You know, that’s what we’re here for. Everybody goes out and does their recording with other people in order to stretch themselves out, and also feel what other people are doing and how they’re doing it. It’ll just continue that way, as more and more artists continue to do music, everybody will collaborate with other artists. It’s just like anything else — session time, I guess. It’s more of getting together with friends and recording. I guess in a couple of years I’ll really look at it as “wow, we all collaborated, that’s really cool,” but right now, I’m just having fun. We’re all just having a good time.

You’ve also toured with and opened for a wide variety of musicians, everyone from Desmond Dekker to Ben Harper to, on this tour, Rancid. Do you have any particular favorites, or were any especially memorable?

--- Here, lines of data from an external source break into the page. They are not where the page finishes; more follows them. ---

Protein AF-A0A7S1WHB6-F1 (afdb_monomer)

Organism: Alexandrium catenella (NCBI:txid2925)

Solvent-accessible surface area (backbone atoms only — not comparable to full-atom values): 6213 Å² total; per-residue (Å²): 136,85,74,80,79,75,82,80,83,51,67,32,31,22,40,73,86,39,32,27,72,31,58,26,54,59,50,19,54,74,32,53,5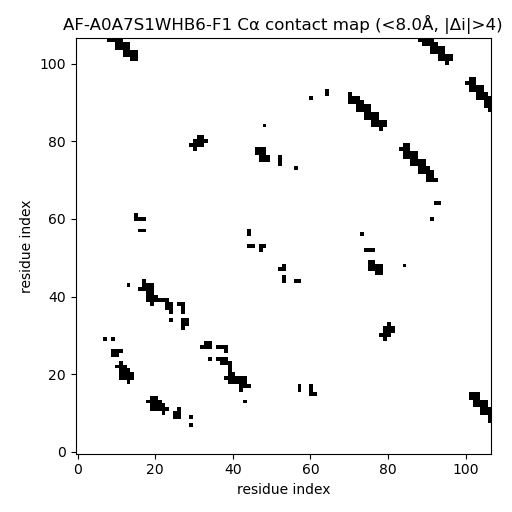2,47,95,85,41,73,44,52,78,36,52,56,55,74,46,36,68,45,72,67,48,30,54,52,50,56,52,56,66,67,48,78,83,75,90,66,104,64,59,63,74,44,78,37,44,29,50,33,57,82,69,48,79,41,86,42,69,38,31,47,44,80,45,75,44,97,88,68,47,61,28,30,45,34,58

Radius of gyration: 14.06 Å; Cα contacts (8 Å, |Δi|>4): 183; chains: 1; bounding box: 30×39×37 Å

Nearest PDB structures (foldseek):
  4pky-assembly1_A  TM=7.519E-01  e=6.374E-04  Homo sapiens
  4pky-assembly2_D  TM=7.338E-01  e=4.421E-03  Homo sapiens
  6e3u-assembly1_A  TM=7.049E-01  e=1.779E-02  Mus musculus
  2k7s-assembly1_A  TM=6.791E-01  e=3.677E-02  Homo sapiens
  5hww-assembly1_B  TM=6.112E-01  e=1.890E-02  Pseudomonas putida F1

Structure (mmCIF, N/CA/C/O backbone):
data_AF-A0A7S1WHB6-F1
#
_entry.id   AF-A0A7S1WHB6-F1
#
loop_
_atom_site.group_PDB
_atom_site.id
_atom_site.type_symbol
_atom_site.label_atom_id
_atom_site.label_alt_id
_atom_site.label_comp_id
_atom_site.label_asym_id
_atom_site.label_entity_id
_atom_site.label_seq_id
_atom_site.pdbx_PDB_ins_code
_atom_site.Cartn_x
_atom_site.Cartn_y
_atom_site.Cartn_z
_atom_site.occupancy
_atom_site.B_iso_or_equiv
_atom_site.auth_seq_id
_atom_site.auth_comp_id
_atom_site.auth_asym_id
_atom_site.auth_atom_id
_atom_site.pdbx_PDB_model_num
ATOM 1 N N . SER A 1 1 ? 0.569 26.006 -19.027 1.00 40.22 1 SER A N 1
ATOM 2 C CA . SER A 1 1 ? 0.344 24.577 -19.313 1.00 40.22 1 SER A CA 1
ATOM 3 C C . SER A 1 1 ? -0.052 23.892 -18.016 1.00 40.22 1 SER A C 1
ATOM 5 O O . SER A 1 1 ? 0.797 23.612 -17.182 1.00 40.22 1 SER A O 1
ATOM 7 N N . ALA A 1 2 ? -1.352 23.713 -17.784 1.00 45.25 2 ALA A N 1
ATOM 8 C CA . ALA A 1 2 ? -1.830 22.944 -16.642 1.00 45.25 2 ALA A CA 1
ATOM 9 C C . ALA A 1 2 ? -1.711 21.462 -17.016 1.00 45.25 2 ALA A C 1
ATOM 11 O O . ALA A 1 2 ? -2.541 20.953 -17.764 1.00 45.25 2 ALA A O 1
ATOM 12 N N . LEU A 1 3 ? -0.634 20.796 -16.586 1.00 49.03 3 LEU A N 1
ATOM 13 C CA . LEU A 1 3 ? -0.625 19.335 -16.584 1.00 49.03 3 LEU A CA 1
ATOM 14 C C . LEU A 1 3 ? -1.813 18.901 -15.724 1.00 49.03 3 LEU A C 1
ATOM 16 O O . LEU A 1 3 ? -1.902 19.311 -14.565 1.00 49.03 3 LEU A O 1
ATOM 20 N N . LEU A 1 4 ? -2.718 18.106 -16.300 1.00 46.69 4 LEU A N 1
ATOM 21 C CA . LEU A 1 4 ? -3.659 17.306 -15.529 1.00 46.69 4 LEU A CA 1
ATOM 22 C C . LEU A 1 4 ? -2.846 16.587 -14.449 1.00 46.69 4 LEU A C 1
ATOM 24 O O . LEU A 1 4 ? -2.065 15.686 -14.749 1.00 46.69 4 LEU A O 1
ATOM 28 N N . ARG A 1 5 ? -2.976 17.028 -13.195 1.00 45.12 5 ARG A N 1
ATOM 29 C CA . ARG A 1 5 ? -2.606 16.209 -12.045 1.00 45.12 5 ARG A CA 1
ATOM 30 C C . ARG A 1 5 ? -3.632 15.087 -12.021 1.00 45.12 5 ARG A C 1
ATOM 32 O O . ARG A 1 5 ? -4.689 15.238 -11.422 1.00 45.12 5 ARG A O 1
ATOM 39 N N . SER A 1 6 ? -3.375 14.028 -12.775 1.00 51.91 6 SER A N 1
ATOM 40 C CA . SER A 1 6 ? -4.155 12.804 -12.683 1.00 51.91 6 SER A CA 1
ATOM 41 C C . SER A 1 6 ? -3.901 12.230 -11.291 1.00 51.91 6 SER A C 1
ATOM 43 O O . SER A 1 6 ? -2.859 11.622 -11.065 1.00 51.91 6 SER A O 1
ATOM 45 N N . CYS A 1 7 ? -4.799 12.489 -10.339 1.00 55.16 7 CYS A N 1
ATOM 46 C CA . CYS A 1 7 ? -4.888 11.647 -9.151 1.00 55.16 7 CYS A CA 1
ATOM 47 C C . CYS A 1 7 ? -5.366 10.282 -9.647 1.00 55.16 7 CYS A C 1
ATOM 49 O O . CYS A 1 7 ? -6.443 10.179 -10.233 1.00 55.16 7 CYS A O 1
ATOM 51 N N . CYS A 1 8 ? -4.504 9.275 -9.539 1.00 68.19 8 CYS A N 1
ATOM 52 C CA . CYS A 1 8 ? -4.896 7.893 -9.744 1.00 68.19 8 CYS A CA 1
ATOM 53 C C . CYS A 1 8 ? -5.081 7.314 -8.352 1.00 68.19 8 CYS A C 1
ATOM 55 O O . CYS A 1 8 ? -4.091 7.081 -7.661 1.00 68.19 8 CYS A O 1
ATOM 57 N N . ASP A 1 9 ? -6.331 7.133 -7.957 1.00 82.50 9 ASP A N 1
ATOM 58 C CA . ASP A 1 9 ? -6.656 6.512 -6.683 1.00 82.50 9 ASP A CA 1
ATOM 59 C C . ASP A 1 9 ? -6.697 4.998 -6.911 1.00 82.50 9 ASP A C 1
ATOM 61 O O . ASP A 1 9 ? -7.302 4.523 -7.878 1.00 82.50 9 ASP A O 1
ATOM 65 N N . VAL A 1 10 ? -6.021 4.236 -6.055 1.00 90.00 10 VAL A N 1
ATOM 66 C CA . VAL A 1 10 ? -6.067 2.773 -6.074 1.00 90.00 10 VAL A CA 1
ATOM 67 C C . VAL A 1 10 ? -6.468 2.299 -4.702 1.00 90.00 10 VAL A C 1
ATOM 69 O O . VAL A 1 10 ? -5.796 2.596 -3.723 1.00 90.00 10 VAL A O 1
ATOM 72 N N . VAL A 1 11 ? -7.528 1.501 -4.658 1.00 91.12 11 VAL A N 1
ATOM 73 C CA . VAL A 1 11 ? -8.006 0.906 -3.419 1.00 91.12 11 VAL A CA 1
ATOM 74 C C . VAL A 1 11 ? -7.508 -0.528 -3.324 1.00 91.12 11 VAL A C 1
ATOM 76 O O . VAL A 1 11 ? -7.775 -1.339 -4.208 1.00 91.12 11 VAL A O 1
ATOM 79 N N . VAL A 1 12 ? -6.812 -0.848 -2.238 1.00 93.31 12 VAL A N 1
ATOM 80 C CA . VAL A 1 12 ? -6.371 -2.201 -1.903 1.00 93.31 12 VAL A CA 1
ATOM 81 C C . VAL A 1 12 ? -6.821 -2.599 -0.511 1.00 93.31 12 VAL A C 1
ATOM 83 O O . VAL A 1 12 ? -6.828 -1.811 0.429 1.00 93.31 12 VAL A O 1
ATOM 86 N N . GLU A 1 13 ? -7.161 -3.862 -0.361 1.00 94.19 13 GLU A N 1
ATOM 87 C CA . GLU A 1 13 ? -7.385 -4.508 0.915 1.00 94.19 13 GLU A CA 1
ATOM 88 C C . GLU A 1 13 ? -6.063 -5.051 1.457 1.00 94.19 13 GLU A C 1
ATOM 90 O O . GLU A 1 13 ? -5.295 -5.704 0.740 1.00 94.19 13 GLU A O 1
ATOM 95 N N . VAL A 1 14 ? -5.816 -4.811 2.740 1.00 94.12 14 VAL A N 1
ATOM 96 C CA . VAL A 1 14 ? -4.697 -5.385 3.485 1.00 94.12 14 VAL A CA 1
ATOM 97 C C . VAL A 1 14 ? -5.181 -6.064 4.764 1.00 94.12 14 VAL A C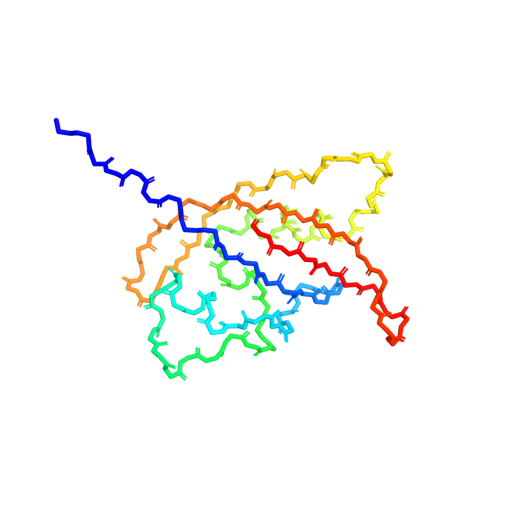 1
ATOM 99 O O . VAL A 1 14 ? -6.180 -5.662 5.364 1.00 94.12 14 VAL A O 1
ATOM 102 N N . ASP A 1 15 ? -4.474 -7.100 5.206 1.00 92.62 15 ASP A N 1
ATOM 103 C CA . ASP A 1 15 ? -4.717 -7.710 6.515 1.00 92.62 15 ASP A CA 1
ATOM 104 C C . ASP A 1 15 ? -4.219 -6.805 7.663 1.00 92.62 15 ASP A C 1
ATOM 106 O O . ASP A 1 15 ? -3.579 -5.773 7.453 1.00 92.62 15 ASP A O 1
ATOM 110 N N . SER A 1 16 ? -4.481 -7.205 8.908 1.00 89.06 16 SER A N 1
ATOM 111 C CA . SER A 1 16 ? -4.033 -6.484 10.113 1.00 89.06 16 SER A CA 1
ATOM 112 C C . SER A 1 16 ? -2.510 -6.405 10.289 1.00 89.06 16 SER A C 1
ATOM 114 O O . SER A 1 16 ? -2.017 -5.682 11.155 1.00 89.06 16 SER A O 1
ATOM 116 N N . ARG A 1 17 ? -1.740 -7.150 9.490 1.00 90.88 17 ARG A N 1
ATOM 117 C CA . ARG A 1 17 ? -0.275 -7.082 9.456 1.00 90.88 17 ARG A CA 1
ATOM 118 C C . ARG A 1 17 ? 0.225 -6.169 8.337 1.00 90.88 17 ARG A C 1
ATOM 120 O O . ARG A 1 17 ? 1.418 -5.892 8.315 1.00 90.88 17 ARG A O 1
ATOM 127 N N . GLY A 1 18 ? -0.653 -5.700 7.446 1.00 91.62 18 GLY A N 1
ATOM 128 C CA . GLY A 1 18 ? -0.313 -4.883 6.281 1.00 91.62 18 GLY A CA 1
ATOM 129 C C . GLY A 1 18 ? 0.015 -5.690 5.023 1.00 91.62 18 GLY A C 1
ATOM 130 O O . GLY A 1 18 ? 0.615 -5.149 4.093 1.00 91.62 18 GLY A O 1
ATOM 131 N N . VAL A 1 19 ? -0.345 -6.976 4.984 1.00 95.94 19 VAL A N 1
ATOM 132 C CA . VAL A 1 19 ? -0.176 -7.831 3.803 1.00 95.94 19 VAL A CA 1
ATOM 133 C C . VAL A 1 19 ? -1.303 -7.564 2.814 1.00 95.94 19 VAL A C 1
ATOM 135 O O . VAL A 1 19 ? -2.468 -7.570 3.197 1.00 95.94 19 VAL A O 1
ATOM 138 N N . ILE A 1 20 ? -0.965 -7.364 1.542 1.00 95.56 20 ILE A N 1
ATOM 139 C CA . ILE A 1 20 ? -1.931 -7.098 0.472 1.00 95.56 20 ILE A CA 1
ATOM 140 C C . ILE A 1 20 ? -2.766 -8.350 0.193 1.00 95.56 20 ILE A C 1
ATOM 142 O O . ILE A 1 20 ? -2.228 -9.396 -0.176 1.00 95.56 20 ILE A O 1
ATOM 146 N N . MET A 1 21 ? -4.083 -8.211 0.332 1.00 94.25 21 MET A N 1
ATOM 147 C CA . MET A 1 21 ? -5.075 -9.260 0.080 1.00 94.25 21 MET A CA 1
ATOM 148 C C . MET A 1 21 ? -5.755 -9.104 -1.289 1.00 94.25 21 MET A C 1
ATOM 150 O O . MET A 1 21 ? -6.211 -10.098 -1.843 1.00 94.25 21 MET A O 1
ATOM 154 N N . GLY A 1 22 ? -5.794 -7.886 -1.846 1.00 90.69 22 GLY A N 1
ATOM 155 C CA . GLY A 1 22 ? -6.312 -7.585 -3.190 1.00 90.69 22 GLY A CA 1
ATOM 156 C C . GLY A 1 22 ? -7.193 -6.326 -3.229 1.00 90.69 22 GLY A C 1
ATOM 157 O O . GLY A 1 22 ? -7.575 -5.848 -2.173 1.00 90.69 22 GLY A O 1
ATOM 158 N N . PRO A 1 23 ? -7.534 -5.750 -4.396 1.00 88.81 23 PRO A N 1
ATOM 159 C CA . PRO A 1 23 ? -7.044 -6.083 -5.732 1.00 88.81 23 PRO A CA 1
ATOM 160 C C . PRO A 1 23 ? -5.593 -5.617 -5.943 1.00 88.81 23 P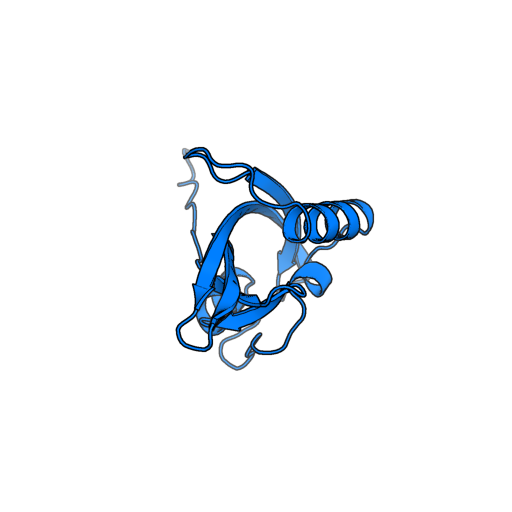RO A C 1
ATOM 162 O O . PRO A 1 23 ? -5.286 -4.430 -5.962 1.00 88.81 23 PRO A O 1
ATOM 165 N N . ALA A 1 24 ? -4.665 -6.558 -6.126 1.00 89.81 24 ALA A N 1
ATOM 166 C CA . ALA A 1 24 ? -3.238 -6.231 -6.190 1.00 89.81 24 ALA A CA 1
ATOM 167 C C . ALA A 1 24 ? -2.753 -5.770 -7.573 1.00 89.81 24 ALA A C 1
ATOM 169 O O . ALA A 1 24 ? -1.702 -5.135 -7.673 1.00 89.81 24 ALA A O 1
ATOM 170 N N . LEU A 1 25 ? -3.494 -6.103 -8.635 1.00 90.44 25 LEU A N 1
ATOM 171 C CA . LEU A 1 25 ? -3.138 -5.744 -10.012 1.00 90.44 25 LEU A CA 1
ATOM 172 C C . LEU A 1 25 ? -3.264 -4.239 -10.258 1.00 90.44 25 LEU A C 1
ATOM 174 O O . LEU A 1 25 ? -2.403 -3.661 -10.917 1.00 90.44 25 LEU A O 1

See, it’s just what I was just saying. It’s not about having a favorite, it’s not about seeing anybody on any pedestal, including ourselves. It’s about perseverance, and doing this stuff with all these musicians and showing everybody that ska doesn’t have to be restricted to that “genre.” It doesn’t have to be bastardized to be beautiful. That’s what we’re doing. We’re playing with as many different types of bands and musicians as we can, and proving ourselves. We’re paying dues, like we’ve been doing, we’ve just upped the game a little bit. I heard word that our next tour might be with the Dave Matthews Band [knocks wood], that would be another kind of thing. It sucks, too, because I know from being a kid into ska that a lot of kids are going to look at that as a way of backing ourselves out of the ska world, but that’s not at all what we’re doing. We’re actually trying to expand it — not by paining the music, by keeping it as pure as we can, whilst playing with popular artists and musicians.

What else should we look for from Hepcat in the future?

Keep your ear out for our next album, ’cause it’s going to be good. We’re going to start trying to record as soon as we get a second off the road to get to work. By then, we’ll have plenty of material – we’ve actually got a lot in the works right now.

Will Alex be on the album?

That remains to be seen, but I think he will. I won’t say yes, but I’m pretty sure he will. He’ll have to answer that himself.